Jump to bottom Edit New page
Nathan Crookston edited this page Aug 15, 2014 · 1 revision

####Question 1: Given the following code:

template<class Source, class Destination>
struct is_non_narrowing_conversion
{
  static const bool value =
       std::is_convertible<Source, Destination>::value
    && std::is_integral<Source>::value
    && std::is_integral<Destination>::value
    && sizeof(Destination) >= sizeof(Source);
};

What is the result of calling is_non_narrowing_conversion<std::uint32_t, std::uint16_t>::value? And is_non_narrowing_conversion<std::uint16_t, std::uint32_t>::value?

####Answer 1: false when converting uint32_t to uint16_t and true when they're reversed. Note that this isn't like a normal function -- you don't start the program and have it count the number of bits in Destination and Source. Rather, the compiler knows such things and replaces the large expression initializing value with true or false, whichever it determines.
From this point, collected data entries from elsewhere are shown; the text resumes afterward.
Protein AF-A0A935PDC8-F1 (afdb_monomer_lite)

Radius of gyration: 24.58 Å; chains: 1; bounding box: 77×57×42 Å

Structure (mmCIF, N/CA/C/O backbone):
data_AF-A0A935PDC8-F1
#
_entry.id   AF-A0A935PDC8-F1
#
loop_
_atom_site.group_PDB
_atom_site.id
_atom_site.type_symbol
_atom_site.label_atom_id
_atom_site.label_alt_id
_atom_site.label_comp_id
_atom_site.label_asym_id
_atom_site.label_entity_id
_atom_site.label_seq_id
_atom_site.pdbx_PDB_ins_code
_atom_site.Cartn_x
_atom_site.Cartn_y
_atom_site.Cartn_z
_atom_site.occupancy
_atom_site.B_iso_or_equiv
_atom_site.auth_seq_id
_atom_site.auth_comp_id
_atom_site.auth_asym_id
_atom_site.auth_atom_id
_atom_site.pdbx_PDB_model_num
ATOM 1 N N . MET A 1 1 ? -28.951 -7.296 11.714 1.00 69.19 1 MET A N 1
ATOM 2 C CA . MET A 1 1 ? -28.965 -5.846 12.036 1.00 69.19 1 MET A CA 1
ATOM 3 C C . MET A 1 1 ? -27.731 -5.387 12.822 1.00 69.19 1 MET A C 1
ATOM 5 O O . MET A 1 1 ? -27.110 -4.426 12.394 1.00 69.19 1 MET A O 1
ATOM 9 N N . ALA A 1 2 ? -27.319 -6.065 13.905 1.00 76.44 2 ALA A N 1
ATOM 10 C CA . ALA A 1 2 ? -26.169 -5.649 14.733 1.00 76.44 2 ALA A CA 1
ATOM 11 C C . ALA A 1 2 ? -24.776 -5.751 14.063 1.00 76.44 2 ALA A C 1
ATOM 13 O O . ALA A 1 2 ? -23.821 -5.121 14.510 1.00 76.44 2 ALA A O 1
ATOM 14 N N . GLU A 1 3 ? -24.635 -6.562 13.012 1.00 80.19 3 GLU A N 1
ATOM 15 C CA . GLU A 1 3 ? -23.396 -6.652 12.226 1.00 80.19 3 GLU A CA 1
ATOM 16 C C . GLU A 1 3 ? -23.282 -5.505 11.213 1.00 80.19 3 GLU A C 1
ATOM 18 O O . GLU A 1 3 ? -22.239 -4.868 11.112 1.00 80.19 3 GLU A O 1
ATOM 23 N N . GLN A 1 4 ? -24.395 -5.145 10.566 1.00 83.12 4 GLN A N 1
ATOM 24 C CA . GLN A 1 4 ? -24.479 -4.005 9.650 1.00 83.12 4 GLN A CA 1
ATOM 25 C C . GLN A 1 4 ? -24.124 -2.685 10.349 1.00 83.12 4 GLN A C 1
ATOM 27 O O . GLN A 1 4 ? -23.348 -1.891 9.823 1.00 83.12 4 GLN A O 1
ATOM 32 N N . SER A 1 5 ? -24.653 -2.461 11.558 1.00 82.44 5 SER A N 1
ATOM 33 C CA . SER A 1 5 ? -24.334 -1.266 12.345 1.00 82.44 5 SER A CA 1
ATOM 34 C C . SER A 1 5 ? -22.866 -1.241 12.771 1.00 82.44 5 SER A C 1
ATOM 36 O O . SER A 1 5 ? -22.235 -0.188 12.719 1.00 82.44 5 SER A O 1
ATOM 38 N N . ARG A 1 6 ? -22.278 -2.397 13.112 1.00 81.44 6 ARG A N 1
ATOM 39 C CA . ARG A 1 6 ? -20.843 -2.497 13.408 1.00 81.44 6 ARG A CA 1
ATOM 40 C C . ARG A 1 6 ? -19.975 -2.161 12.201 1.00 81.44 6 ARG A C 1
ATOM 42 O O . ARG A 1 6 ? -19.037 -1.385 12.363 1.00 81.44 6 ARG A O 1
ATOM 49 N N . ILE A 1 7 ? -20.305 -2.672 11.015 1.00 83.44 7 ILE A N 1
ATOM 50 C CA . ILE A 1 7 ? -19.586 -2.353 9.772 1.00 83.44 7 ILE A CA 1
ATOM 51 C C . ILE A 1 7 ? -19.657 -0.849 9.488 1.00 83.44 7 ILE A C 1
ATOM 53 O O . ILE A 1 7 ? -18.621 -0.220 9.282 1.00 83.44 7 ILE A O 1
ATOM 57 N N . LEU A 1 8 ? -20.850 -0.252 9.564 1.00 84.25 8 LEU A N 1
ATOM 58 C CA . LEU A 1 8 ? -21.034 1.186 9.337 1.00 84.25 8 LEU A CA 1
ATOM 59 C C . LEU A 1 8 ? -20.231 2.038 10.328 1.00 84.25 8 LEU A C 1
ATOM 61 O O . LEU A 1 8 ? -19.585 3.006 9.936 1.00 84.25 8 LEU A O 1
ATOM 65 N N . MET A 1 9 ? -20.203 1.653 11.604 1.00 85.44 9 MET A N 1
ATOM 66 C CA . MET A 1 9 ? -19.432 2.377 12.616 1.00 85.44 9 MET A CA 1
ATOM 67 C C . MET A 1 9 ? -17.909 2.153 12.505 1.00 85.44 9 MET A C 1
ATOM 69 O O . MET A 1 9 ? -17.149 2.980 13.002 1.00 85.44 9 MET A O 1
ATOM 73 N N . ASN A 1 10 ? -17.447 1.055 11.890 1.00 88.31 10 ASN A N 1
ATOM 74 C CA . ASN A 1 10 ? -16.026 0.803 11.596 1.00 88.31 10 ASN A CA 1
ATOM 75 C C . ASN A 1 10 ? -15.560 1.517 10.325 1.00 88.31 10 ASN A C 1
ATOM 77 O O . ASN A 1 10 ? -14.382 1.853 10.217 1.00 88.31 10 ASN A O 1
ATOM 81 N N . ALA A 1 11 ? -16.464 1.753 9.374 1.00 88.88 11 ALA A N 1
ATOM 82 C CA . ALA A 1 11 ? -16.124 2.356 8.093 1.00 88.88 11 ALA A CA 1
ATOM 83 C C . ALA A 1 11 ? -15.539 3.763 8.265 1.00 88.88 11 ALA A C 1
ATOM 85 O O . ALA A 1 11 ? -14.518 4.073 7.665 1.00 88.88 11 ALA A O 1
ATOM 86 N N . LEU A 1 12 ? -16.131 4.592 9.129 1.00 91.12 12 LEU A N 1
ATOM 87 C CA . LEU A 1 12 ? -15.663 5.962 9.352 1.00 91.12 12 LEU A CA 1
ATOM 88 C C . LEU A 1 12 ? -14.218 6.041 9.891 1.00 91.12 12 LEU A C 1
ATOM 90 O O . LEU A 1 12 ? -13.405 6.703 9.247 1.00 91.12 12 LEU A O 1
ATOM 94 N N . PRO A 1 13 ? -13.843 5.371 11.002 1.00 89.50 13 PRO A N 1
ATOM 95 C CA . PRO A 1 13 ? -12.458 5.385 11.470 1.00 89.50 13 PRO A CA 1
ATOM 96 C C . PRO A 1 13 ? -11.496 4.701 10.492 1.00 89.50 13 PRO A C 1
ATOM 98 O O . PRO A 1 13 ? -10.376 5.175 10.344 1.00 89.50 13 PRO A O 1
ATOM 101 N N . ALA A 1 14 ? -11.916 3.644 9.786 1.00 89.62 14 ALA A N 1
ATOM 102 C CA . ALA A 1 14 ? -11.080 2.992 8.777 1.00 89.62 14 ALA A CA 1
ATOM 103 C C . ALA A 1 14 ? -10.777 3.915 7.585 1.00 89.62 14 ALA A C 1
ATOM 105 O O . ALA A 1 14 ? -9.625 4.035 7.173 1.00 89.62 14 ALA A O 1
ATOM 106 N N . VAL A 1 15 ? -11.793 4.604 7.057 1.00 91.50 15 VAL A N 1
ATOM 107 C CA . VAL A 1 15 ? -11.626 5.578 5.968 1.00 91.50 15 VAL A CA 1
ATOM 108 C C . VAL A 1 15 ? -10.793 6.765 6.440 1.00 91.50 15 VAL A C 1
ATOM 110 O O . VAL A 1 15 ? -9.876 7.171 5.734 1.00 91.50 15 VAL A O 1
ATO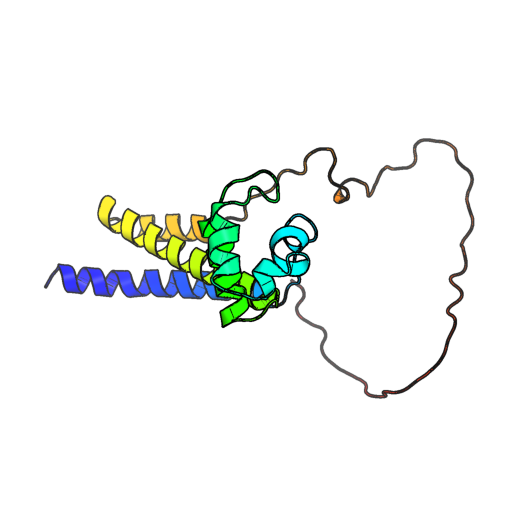M 113 N N . ALA A 1 16 ? -11.053 7.291 7.641 1.00 91.44 16 ALA A N 1
ATOM 114 C CA . ALA A 1 16 ? -10.261 8.379 8.207 1.00 91.44 16 ALA A CA 1
ATOM 115 C C . ALA A 1 16 ? -8.782 7.990 8.356 1.00 91.44 16 ALA A C 1
ATOM 117 O O . ALA A 1 16 ? -7.911 8.779 8.000 1.00 91.44 16 ALA A O 1
ATOM 118 N N . LEU A 1 17 ? -8.498 6.766 8.818 1.00 90.69 17 LEU A N 1
ATOM 119 C CA . LEU A 1 17 ? -7.141 6.233 8.924 1.00 90.69 17 LEU A CA 1
ATOM 120 C C . LEU A 1 17 ? -6.474 6.156 7.545 1.00 90.69 17 LEU A C 1
ATOM 122 O O . LEU A 1 17 ? -5.386 6.693 7.369 1.00 90.69 17 LEU A O 1
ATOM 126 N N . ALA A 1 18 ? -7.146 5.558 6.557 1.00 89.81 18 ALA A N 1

Such a compile-time function is called a metafunction. [^1]

####Exercise/Question 2: Suppose we have the following point type:

template <typename T>
class Pt2
{
public:
  //constructor

  T x,y;
};

and we desire the following usage:

  Pt2<std::uint16_t> p1;
  Pt2<std::uint32_t> p2 = p1;//#1: Implicitly broaden
  Pt2<std::uint16_t> p3 = static_cast<Pt2<std::uint16_t> >(p2);//#2: Explicitly narrow
  Pt2<std::uint16_t> p4 = p2;//#3: ERROR - can't implicitly narrow

What type of constructor should we give Pt2?
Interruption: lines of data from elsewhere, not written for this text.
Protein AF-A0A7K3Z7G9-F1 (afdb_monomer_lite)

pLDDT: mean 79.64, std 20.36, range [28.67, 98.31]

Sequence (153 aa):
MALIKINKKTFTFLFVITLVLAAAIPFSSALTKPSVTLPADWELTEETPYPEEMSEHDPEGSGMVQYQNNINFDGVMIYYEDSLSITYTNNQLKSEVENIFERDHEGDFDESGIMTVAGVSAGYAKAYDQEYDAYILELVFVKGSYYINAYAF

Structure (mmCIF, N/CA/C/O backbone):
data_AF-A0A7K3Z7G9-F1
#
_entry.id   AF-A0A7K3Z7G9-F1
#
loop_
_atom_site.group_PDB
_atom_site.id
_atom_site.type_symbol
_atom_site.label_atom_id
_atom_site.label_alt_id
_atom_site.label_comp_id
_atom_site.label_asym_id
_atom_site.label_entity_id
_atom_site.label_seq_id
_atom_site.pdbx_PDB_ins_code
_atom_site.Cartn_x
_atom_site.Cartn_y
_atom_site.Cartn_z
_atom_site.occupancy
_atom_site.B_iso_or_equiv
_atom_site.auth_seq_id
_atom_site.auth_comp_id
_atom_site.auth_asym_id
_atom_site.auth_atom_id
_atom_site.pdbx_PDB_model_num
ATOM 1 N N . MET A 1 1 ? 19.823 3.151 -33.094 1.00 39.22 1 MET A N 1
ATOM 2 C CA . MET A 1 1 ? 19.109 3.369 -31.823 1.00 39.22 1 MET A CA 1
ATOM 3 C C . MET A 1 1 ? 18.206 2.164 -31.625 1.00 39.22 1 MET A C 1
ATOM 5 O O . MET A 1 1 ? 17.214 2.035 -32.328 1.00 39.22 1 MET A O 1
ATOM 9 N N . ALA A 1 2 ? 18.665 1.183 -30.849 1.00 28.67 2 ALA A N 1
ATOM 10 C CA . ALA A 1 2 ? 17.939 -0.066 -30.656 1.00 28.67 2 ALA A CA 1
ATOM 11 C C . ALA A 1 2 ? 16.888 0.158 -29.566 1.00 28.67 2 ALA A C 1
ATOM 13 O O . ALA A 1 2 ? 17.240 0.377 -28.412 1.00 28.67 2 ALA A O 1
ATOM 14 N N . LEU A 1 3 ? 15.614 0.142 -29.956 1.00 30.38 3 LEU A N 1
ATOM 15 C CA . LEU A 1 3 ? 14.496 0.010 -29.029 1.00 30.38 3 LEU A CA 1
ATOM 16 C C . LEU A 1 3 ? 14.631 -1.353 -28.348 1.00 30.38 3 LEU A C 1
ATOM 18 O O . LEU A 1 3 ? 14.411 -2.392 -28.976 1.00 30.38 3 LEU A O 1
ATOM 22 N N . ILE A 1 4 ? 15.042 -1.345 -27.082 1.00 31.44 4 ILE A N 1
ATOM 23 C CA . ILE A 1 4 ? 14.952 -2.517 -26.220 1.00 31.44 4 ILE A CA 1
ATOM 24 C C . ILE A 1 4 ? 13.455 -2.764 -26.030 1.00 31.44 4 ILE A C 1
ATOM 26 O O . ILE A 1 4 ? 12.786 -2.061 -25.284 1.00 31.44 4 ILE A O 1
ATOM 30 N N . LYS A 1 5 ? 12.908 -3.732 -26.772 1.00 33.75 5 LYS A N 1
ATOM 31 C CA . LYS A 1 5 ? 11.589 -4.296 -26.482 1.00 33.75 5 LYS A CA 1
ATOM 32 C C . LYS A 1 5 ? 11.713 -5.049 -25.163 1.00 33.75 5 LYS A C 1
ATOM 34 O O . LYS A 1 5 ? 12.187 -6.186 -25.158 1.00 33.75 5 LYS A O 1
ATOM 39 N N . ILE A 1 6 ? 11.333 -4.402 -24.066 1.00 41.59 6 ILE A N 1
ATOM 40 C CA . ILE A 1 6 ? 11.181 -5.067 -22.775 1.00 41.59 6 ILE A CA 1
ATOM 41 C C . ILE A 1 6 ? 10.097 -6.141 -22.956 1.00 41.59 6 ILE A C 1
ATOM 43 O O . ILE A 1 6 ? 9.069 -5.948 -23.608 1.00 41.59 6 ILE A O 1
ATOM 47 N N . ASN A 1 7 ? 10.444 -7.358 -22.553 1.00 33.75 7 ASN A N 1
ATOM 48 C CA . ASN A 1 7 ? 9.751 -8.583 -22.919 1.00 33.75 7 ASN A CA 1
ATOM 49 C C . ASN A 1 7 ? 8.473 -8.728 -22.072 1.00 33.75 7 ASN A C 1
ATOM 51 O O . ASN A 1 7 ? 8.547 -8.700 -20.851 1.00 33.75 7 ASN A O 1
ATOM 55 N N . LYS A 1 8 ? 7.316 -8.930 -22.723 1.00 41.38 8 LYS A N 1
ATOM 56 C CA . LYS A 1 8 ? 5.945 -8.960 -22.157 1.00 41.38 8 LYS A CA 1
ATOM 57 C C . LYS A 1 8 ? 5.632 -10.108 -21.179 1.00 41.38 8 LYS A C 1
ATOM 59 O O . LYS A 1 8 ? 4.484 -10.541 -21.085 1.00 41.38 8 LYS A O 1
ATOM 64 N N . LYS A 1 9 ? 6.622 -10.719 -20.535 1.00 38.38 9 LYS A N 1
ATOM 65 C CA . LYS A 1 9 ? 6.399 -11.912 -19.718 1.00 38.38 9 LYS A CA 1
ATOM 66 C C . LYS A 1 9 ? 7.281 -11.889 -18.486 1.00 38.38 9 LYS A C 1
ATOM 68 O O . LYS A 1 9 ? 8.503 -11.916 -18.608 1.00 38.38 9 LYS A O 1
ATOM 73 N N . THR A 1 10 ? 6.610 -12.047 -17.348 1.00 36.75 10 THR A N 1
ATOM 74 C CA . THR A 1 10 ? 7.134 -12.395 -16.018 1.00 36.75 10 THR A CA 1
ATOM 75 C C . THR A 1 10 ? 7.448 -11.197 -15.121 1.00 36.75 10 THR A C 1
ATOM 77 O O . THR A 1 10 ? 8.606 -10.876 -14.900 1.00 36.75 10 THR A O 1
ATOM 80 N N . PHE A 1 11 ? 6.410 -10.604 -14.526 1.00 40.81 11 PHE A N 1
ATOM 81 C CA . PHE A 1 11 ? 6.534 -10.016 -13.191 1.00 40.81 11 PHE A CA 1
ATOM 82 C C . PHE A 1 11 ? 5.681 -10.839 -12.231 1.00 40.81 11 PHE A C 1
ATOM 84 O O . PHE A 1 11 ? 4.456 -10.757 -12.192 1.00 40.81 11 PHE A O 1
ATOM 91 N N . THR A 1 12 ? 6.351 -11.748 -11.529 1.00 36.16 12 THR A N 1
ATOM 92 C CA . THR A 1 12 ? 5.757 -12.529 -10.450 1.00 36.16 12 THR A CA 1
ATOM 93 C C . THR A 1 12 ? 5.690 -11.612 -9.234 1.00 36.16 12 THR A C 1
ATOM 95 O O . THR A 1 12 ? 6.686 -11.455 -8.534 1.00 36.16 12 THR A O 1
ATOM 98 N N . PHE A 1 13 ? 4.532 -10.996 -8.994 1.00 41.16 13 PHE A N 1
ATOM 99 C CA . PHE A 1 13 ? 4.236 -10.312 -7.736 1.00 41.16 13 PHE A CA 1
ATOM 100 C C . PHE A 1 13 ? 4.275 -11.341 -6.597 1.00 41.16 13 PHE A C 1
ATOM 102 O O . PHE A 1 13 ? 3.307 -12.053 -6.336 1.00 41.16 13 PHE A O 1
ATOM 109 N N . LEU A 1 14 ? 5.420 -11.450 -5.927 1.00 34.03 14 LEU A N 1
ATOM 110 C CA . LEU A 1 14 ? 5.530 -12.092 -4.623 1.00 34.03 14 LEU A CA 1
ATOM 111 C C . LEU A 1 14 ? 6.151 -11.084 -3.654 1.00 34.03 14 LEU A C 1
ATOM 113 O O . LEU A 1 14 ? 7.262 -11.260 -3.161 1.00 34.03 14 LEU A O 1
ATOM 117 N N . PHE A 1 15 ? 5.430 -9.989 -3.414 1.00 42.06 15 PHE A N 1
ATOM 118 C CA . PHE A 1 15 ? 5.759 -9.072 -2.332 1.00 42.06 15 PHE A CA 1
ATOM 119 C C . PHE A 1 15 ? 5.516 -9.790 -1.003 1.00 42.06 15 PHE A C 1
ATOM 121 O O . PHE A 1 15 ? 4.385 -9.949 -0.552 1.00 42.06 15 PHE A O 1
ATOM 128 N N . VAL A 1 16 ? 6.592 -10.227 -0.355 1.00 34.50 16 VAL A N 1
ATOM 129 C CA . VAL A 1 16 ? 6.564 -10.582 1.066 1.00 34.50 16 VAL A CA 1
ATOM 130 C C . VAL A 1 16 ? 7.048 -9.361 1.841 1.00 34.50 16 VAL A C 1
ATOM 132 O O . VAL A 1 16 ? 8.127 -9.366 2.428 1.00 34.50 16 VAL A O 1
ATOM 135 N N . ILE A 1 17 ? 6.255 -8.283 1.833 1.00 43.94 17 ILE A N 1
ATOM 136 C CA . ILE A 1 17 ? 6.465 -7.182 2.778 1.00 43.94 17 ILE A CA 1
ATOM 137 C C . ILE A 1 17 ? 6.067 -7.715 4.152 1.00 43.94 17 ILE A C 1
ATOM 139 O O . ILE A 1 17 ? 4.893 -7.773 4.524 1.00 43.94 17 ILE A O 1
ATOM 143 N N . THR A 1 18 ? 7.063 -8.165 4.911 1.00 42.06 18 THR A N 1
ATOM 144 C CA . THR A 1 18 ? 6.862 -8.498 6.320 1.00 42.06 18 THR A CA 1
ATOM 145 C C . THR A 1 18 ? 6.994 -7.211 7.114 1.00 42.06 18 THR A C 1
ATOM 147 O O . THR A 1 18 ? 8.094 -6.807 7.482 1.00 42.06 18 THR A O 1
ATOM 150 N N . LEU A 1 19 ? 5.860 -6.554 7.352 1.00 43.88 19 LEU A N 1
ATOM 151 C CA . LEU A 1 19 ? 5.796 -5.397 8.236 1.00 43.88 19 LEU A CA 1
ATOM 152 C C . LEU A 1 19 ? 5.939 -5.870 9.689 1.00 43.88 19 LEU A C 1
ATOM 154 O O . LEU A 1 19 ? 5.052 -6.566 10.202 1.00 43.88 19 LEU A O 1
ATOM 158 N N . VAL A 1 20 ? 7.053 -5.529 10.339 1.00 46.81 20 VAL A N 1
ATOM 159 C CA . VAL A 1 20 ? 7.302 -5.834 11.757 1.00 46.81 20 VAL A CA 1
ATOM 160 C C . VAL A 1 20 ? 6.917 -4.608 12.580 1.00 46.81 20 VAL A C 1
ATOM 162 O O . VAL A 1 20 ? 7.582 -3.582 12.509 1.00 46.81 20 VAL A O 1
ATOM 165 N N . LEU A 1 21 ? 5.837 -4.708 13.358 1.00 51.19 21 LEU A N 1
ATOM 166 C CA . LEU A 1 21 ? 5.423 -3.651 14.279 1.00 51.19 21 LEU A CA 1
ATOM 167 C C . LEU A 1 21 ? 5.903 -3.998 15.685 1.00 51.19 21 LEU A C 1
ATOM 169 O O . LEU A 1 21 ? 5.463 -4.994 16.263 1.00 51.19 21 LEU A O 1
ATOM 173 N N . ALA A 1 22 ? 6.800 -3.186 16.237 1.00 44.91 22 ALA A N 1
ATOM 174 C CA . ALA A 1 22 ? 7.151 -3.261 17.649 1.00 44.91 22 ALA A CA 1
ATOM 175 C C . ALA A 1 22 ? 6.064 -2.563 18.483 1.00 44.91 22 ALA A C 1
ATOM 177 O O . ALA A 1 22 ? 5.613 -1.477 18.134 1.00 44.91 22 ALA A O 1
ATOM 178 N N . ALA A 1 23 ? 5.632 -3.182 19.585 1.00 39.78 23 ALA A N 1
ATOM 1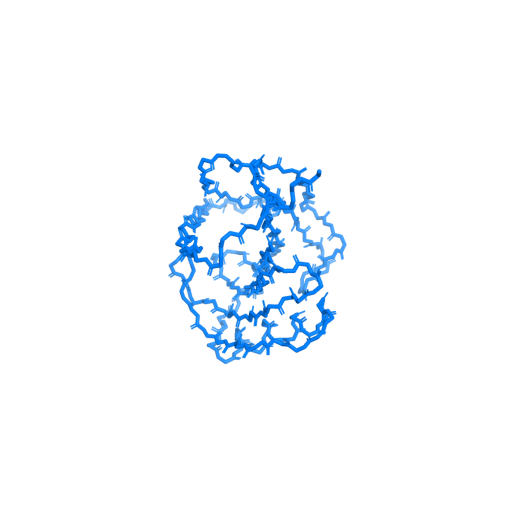79 C CA . ALA A 1 23 ? 4.669 -2.578 20.503 1.00 39.78 23 ALA A CA 1
ATOM 180 C C . ALA A 1 23 ? 5.315 -1.396 21.249 1.00 39.78 23 ALA A C 1
ATOM 182 O O . ALA A 1 23 ? 6.273 -1.593 22.001 1.00 39.78 23 ALA A O 1
ATOM 183 N N . ALA A 1 24 ? 4.800 -0.181 21.051 1.00 40.53 24 ALA A N 1
ATOM 184 C CA . ALA A 1 24 ? 5.239 1.005 21.782 1.00 40.53 24 ALA A CA 1
ATOM 185 C C . ALA A 1 24 ? 4.549 1.111 23.159 1.00 40.53 24 ALA A C 1
ATOM 187 O O . ALA A 1 24 ? 3.383 0.755 23.329 1.00 40.53 24 ALA A O 1
ATOM 188 N N . ILE A 1 25 ? 5.299 1.594 24.154 1.00 42.09 25 ILE A N 1
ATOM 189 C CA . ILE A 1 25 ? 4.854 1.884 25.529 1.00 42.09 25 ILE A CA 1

####Answer 2: There are really two options for constructors here: implicit and explicit. Here's what an implicit constructor would look like:

template <typename U>
Pt2(const Pt2<U>& other) : x(other.x), y(other.y) {}

Plugging it into our use cases above will result in #1 compiling and running fine and #3 failing to compile, as desired. However, it will not permit #2, as the conversion x(other.x) will generate a compiler error. We can try casting to eliminate the error:

template <typename U>
Pt2(const Pt2<U>& other) : x(static_cast<T>(other.x)), y(static_cast<T>(other.y)) {}

But that will result in #1, #2 and #3 all compiling, allowing potentially unsafe implicit conversions between point types. In short, we're not "doing as the ints do."[^2] There's probably wisdom in only casting the underlying coordinates when an explicit conversion is requested:

template <typename U>
explicit Pt2(const Pt2<U>& other) : x(static_cast<T>(other.x)), y(static_cast<T>(other.y)) {}

This works for #2 and #3, but now doesn't permit #1 to work -- all conversions must be explicit.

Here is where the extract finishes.